It's about quality, not quantity. Two Face's screen time, while limited, was brilliant.
For the people who feel shortchanged by the Two-Face storyline, think about this: the entire movie is about him, the struggle for his soul, which represents the soul of Gotham City. Bruce Wayne has sacrificed everything he has (except, of course, all his power and wealth, obviously) for the "good" part of Gotham, the Joker keeps aborbing more and more of the city's power and wealth and then squandering it, and the two of them literally tear Harvey Dent in half. When folks complain that Two-Face isn't in the movie enough, I think what they mean is that the cool special-effects makeup isn't in the movie enough, and that Two-Face doesn't have any kind of outlandish, colorful scheme to implement. Well, that's too bad, but the Joker doesn't have a scheme either. There isn't any "end" to this for the Joker, he wants to take the whole world and send it down the toilet -- an endless project of disorder to match Bruce's endless project of order. Whereas Two-Face has the opposite of a grand scheme -- he wants to kill the people who made him suffer, and then kill himself. The folks who pine for a "bigger" Two-Face story, one to match the one in, say, Batman Forever I guess, where he teams up with the Riddler to build a giant mind-control ray, miss the great tragedy at the heart of The Dark Knight -- they want a supervillain, whereas the Nolans have imagined him as a human being.
It's about quality, not quantity.
It's about quality, not quantity. Two Face's screen time, while limited, was brilliant.
One thing that gets kinda glossed over is that we tend to forget we see Harvey/Two-Face from our perspective - we see the development, we see the good he was trying to do and the bad he ended up doing - but look at it from the people of Gothams perspective. They never saw any of the inner struggles, they never saw any of the back story - perhaps the most important piece - they never saw any villian known as Two-Face. In Nolan's Gotham lore Two-Face never existed, was never known, to the people of Gotham he was never a villian if Batman takes all the blame.
In that regard - Two-Face NEVER existed in Nolan's Gotham.
How can the people of Gotham ever know and realize how much Batman is willing to sacrifice and how far he is willing to go for them if his story is never made public? The only way it can come about in a believeable fashion is for Two-Face to reappear and become known to the people of Gotham. Anything else will be dismissed as a cover story or conspiracy - "the cops are trying to protect Batman by laying all his crimes off on a dead guy who can't defend himself."
Quality - sure WE saw it, but the people of Gotham never saw either the quality or the quantity.
What makes Harvey Dent interesting is because he is the personification of one of humanity's biggest fears. The dual nature we all possess, and the possibility that we all have a very dark side to us.

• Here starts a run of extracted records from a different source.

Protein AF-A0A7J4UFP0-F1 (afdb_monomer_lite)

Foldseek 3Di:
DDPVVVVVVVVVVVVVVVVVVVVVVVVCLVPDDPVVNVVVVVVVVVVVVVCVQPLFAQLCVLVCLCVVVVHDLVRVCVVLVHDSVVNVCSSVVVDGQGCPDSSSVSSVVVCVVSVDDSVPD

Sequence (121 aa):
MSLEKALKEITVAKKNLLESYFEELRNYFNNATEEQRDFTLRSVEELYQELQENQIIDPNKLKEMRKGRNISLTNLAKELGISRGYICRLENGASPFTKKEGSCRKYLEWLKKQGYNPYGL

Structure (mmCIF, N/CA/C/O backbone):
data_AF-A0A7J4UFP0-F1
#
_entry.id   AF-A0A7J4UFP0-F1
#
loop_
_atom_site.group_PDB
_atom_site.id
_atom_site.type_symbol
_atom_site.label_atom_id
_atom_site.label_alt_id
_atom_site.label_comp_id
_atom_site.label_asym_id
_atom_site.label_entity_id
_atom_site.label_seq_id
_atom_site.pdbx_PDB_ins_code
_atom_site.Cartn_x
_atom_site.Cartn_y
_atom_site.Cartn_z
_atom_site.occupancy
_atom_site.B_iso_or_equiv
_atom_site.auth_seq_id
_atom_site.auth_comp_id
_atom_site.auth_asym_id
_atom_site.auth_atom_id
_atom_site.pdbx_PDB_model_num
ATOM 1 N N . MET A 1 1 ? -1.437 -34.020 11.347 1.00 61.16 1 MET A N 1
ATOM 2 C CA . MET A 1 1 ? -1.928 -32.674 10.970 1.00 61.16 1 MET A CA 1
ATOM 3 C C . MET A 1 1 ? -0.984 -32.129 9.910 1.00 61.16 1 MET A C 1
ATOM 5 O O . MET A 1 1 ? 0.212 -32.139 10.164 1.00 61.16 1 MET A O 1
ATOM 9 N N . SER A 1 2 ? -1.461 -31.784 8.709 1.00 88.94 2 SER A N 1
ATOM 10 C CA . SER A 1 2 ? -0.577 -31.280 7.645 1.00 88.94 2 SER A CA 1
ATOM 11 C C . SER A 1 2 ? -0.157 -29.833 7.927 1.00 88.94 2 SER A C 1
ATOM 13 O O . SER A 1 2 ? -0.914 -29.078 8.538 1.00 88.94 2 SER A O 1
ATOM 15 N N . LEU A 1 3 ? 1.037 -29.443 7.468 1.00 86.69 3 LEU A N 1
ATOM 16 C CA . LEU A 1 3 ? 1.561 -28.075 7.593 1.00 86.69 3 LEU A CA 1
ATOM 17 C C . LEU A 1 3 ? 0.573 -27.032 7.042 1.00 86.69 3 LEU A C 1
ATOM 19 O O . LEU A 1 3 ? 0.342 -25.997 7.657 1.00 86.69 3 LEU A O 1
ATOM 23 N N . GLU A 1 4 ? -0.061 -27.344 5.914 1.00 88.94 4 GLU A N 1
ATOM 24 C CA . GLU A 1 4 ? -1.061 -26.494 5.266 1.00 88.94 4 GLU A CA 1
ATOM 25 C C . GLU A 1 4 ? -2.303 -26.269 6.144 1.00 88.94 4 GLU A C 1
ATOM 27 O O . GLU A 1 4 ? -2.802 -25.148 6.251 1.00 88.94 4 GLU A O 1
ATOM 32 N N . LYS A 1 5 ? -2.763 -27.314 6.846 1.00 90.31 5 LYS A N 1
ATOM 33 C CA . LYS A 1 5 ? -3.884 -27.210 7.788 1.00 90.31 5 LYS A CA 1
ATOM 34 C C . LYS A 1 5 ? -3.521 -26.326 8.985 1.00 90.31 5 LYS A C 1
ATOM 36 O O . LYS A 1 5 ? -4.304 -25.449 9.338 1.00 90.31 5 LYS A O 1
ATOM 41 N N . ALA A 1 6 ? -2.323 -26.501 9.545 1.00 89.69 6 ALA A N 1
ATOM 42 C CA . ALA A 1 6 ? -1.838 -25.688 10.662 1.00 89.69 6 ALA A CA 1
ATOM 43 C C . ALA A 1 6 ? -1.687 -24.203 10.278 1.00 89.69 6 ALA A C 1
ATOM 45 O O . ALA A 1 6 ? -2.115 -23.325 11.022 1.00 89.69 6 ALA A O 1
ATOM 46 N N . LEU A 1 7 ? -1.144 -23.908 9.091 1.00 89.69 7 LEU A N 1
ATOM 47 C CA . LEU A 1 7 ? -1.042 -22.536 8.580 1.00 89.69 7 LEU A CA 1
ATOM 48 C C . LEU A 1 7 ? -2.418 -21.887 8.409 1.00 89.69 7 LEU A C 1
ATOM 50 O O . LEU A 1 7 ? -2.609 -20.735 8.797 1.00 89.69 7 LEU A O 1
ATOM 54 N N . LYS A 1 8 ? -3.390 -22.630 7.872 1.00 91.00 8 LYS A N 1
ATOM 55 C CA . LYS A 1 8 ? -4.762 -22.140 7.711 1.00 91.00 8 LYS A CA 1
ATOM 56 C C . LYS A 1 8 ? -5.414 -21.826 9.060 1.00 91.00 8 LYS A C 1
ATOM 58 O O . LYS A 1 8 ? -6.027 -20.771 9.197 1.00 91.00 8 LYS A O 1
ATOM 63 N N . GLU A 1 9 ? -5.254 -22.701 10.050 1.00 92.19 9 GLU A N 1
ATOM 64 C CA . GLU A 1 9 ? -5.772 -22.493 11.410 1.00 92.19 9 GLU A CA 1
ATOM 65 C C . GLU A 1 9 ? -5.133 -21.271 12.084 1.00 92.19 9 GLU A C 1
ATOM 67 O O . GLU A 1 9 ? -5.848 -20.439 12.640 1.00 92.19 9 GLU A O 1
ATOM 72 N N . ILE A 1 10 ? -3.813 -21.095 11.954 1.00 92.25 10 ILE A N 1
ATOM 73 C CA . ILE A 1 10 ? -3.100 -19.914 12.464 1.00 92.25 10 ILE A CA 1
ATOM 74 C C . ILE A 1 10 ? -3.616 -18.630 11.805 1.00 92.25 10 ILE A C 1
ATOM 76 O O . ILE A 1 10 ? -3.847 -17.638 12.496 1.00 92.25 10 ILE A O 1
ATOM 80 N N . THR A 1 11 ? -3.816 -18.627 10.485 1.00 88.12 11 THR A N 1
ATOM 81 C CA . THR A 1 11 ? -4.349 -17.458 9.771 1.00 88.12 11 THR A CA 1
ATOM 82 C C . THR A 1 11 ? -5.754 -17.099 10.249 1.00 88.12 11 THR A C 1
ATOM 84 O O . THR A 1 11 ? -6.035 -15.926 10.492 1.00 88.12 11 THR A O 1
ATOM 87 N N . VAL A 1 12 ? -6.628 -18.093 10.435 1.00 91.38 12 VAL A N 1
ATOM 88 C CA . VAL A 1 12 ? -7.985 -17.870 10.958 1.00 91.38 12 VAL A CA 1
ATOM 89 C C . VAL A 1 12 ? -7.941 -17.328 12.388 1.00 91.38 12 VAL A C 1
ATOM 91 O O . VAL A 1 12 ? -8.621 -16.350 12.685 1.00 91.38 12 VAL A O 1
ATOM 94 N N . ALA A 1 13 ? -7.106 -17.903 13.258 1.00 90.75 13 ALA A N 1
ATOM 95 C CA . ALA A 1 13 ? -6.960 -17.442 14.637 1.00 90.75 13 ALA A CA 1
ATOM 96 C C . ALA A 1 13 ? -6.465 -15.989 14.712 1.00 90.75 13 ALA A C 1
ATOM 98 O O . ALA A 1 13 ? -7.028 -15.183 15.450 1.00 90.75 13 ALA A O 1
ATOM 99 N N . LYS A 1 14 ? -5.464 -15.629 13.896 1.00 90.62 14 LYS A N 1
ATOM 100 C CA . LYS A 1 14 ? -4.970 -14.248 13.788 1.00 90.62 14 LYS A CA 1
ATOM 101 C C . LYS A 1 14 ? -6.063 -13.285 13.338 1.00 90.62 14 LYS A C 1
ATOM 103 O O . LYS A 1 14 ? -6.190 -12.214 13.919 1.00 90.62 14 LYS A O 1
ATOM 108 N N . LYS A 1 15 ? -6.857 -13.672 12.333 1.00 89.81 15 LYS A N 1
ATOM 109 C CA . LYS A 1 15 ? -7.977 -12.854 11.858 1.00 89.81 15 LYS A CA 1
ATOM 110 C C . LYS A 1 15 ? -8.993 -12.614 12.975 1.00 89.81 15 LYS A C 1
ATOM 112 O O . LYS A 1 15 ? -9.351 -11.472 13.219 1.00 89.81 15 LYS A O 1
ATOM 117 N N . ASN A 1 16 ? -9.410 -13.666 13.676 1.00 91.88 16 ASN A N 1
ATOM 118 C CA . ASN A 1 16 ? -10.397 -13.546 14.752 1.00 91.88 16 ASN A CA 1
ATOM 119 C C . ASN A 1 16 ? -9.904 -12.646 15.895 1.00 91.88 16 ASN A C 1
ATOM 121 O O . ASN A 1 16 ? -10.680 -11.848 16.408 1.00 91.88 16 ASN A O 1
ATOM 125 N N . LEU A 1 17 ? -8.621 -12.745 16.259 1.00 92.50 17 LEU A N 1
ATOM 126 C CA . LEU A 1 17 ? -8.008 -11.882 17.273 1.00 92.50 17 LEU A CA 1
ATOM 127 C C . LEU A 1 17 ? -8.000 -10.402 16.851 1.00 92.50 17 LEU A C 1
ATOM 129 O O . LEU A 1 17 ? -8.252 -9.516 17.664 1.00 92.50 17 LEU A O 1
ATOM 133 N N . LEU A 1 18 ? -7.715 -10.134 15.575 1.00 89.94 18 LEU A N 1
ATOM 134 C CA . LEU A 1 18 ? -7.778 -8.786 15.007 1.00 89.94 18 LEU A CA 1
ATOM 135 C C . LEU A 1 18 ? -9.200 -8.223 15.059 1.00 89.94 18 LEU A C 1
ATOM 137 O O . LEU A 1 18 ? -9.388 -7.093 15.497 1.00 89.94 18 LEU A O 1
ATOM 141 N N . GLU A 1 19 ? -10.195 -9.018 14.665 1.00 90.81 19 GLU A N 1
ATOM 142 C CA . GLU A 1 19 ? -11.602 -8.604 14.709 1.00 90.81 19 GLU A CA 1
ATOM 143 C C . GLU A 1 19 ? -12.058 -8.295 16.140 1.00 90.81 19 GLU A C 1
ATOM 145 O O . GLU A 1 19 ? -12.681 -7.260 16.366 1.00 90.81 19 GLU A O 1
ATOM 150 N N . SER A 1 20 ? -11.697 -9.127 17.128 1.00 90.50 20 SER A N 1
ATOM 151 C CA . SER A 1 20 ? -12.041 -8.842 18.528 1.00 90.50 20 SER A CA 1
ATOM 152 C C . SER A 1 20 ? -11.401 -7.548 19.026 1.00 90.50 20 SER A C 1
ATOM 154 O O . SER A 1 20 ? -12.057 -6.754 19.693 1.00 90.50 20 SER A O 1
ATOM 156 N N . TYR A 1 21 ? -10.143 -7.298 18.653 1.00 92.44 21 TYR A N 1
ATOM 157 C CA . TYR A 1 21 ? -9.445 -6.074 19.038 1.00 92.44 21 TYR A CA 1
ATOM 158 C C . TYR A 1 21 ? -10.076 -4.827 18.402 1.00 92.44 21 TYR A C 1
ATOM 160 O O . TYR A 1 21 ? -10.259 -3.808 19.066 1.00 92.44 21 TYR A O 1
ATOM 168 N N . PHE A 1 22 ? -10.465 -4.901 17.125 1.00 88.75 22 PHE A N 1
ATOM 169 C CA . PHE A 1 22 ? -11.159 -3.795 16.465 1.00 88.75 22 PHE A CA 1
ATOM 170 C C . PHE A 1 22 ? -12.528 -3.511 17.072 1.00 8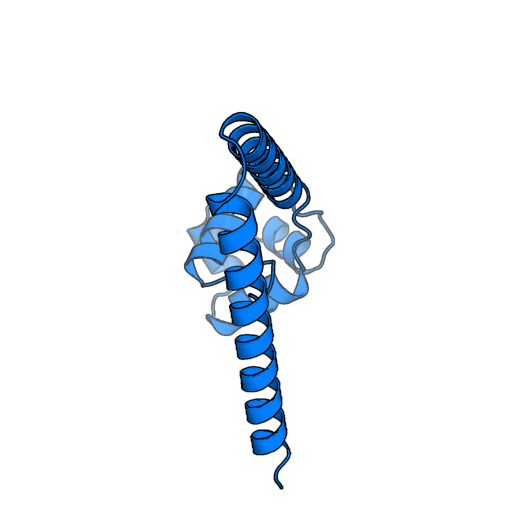8.75 22 PHE A C 1
ATOM 172 O O . PHE A 1 22 ? -12.920 -2.347 17.161 1.00 88.75 22 PHE A O 1
ATOM 179 N N . GLU A 1 23 ? -13.241 -4.544 17.507 1.00 92.06 23 GLU A N 1
ATOM 180 C CA . GLU A 1 23 ? -14.537 -4.367 18.150 1.00 92.06 23 GLU A CA 1
ATOM 181 C C . GLU A 1 23 ? -14.406 -3.683 19.518 1.00 92.06 23 GLU A C 1
ATOM 183 O O . GLU A 1 23 ? -15.167 -2.767 19.831 1.00 92.06 23 GLU A O 1
ATOM 188 N N . GLU A 1 24 ? -13.387 -4.036 20.306 1.00 91.44 24 GLU A N 1
ATOM 189 C CA . GLU A 1 24 ? -13.066 -3.322 21.547 1.00 91.44 24 GLU A CA 1
ATOM 190 C C . GLU A 1 24 ? -12.747 -1.846 21.286 1.00 91.44 24 GLU A C 1
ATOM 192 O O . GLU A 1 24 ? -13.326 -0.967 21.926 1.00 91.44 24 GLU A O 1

It's an age old theme, but a very interesting one, which is the reason why stories like Jekyll and Hyde have lasted for so long.QUOTE]
And that is why I find his character to be better than the Joker's or Batman's. We all know from the get go who the good and bad guy is (even if you're a general fan)..but with Dent, you're pulling for him from the beginning because of the intentions he has only to have him turn to the dark side.
1.)
Thus, Two Face's actions in the second movie would have had an actual consequence and his name would atleast be known throughout Gotham. It's sad that such a major Batman villian barely made an impact on anything at all and Gotham doesn't even know that he existed. It would also fill in the one big plot hole in The Dark Knight, in that Two Face wasn't really shown to have any mental issues in the past. Without such a history, Harvey Dent's sudden transition into a super villian that doesn't care about who he hurts just because one person died, doesn't make any sense. Normal people don't suddenly develop a split personality and go a killing spree just because a person died. Issues like that never just pop up in a person's 40s. Only people with previous history of schizophrenia at a younger age get multiple personalities and such later on.
Detective Wuertz: Dent. Jesus. I thought you was dead.
Two-Face: Half.
He said it himself!
in the film.
Two-face = ALIVE
Harvey = DEAD.
The trauma simply reinforced preexisting pathos. This is realistic. A perfectly sane person doesn’t become insane suddenly. Tons of people lose loved ones. And the only ones that go on killing rampages or seek vengeance are those with preexisting issues.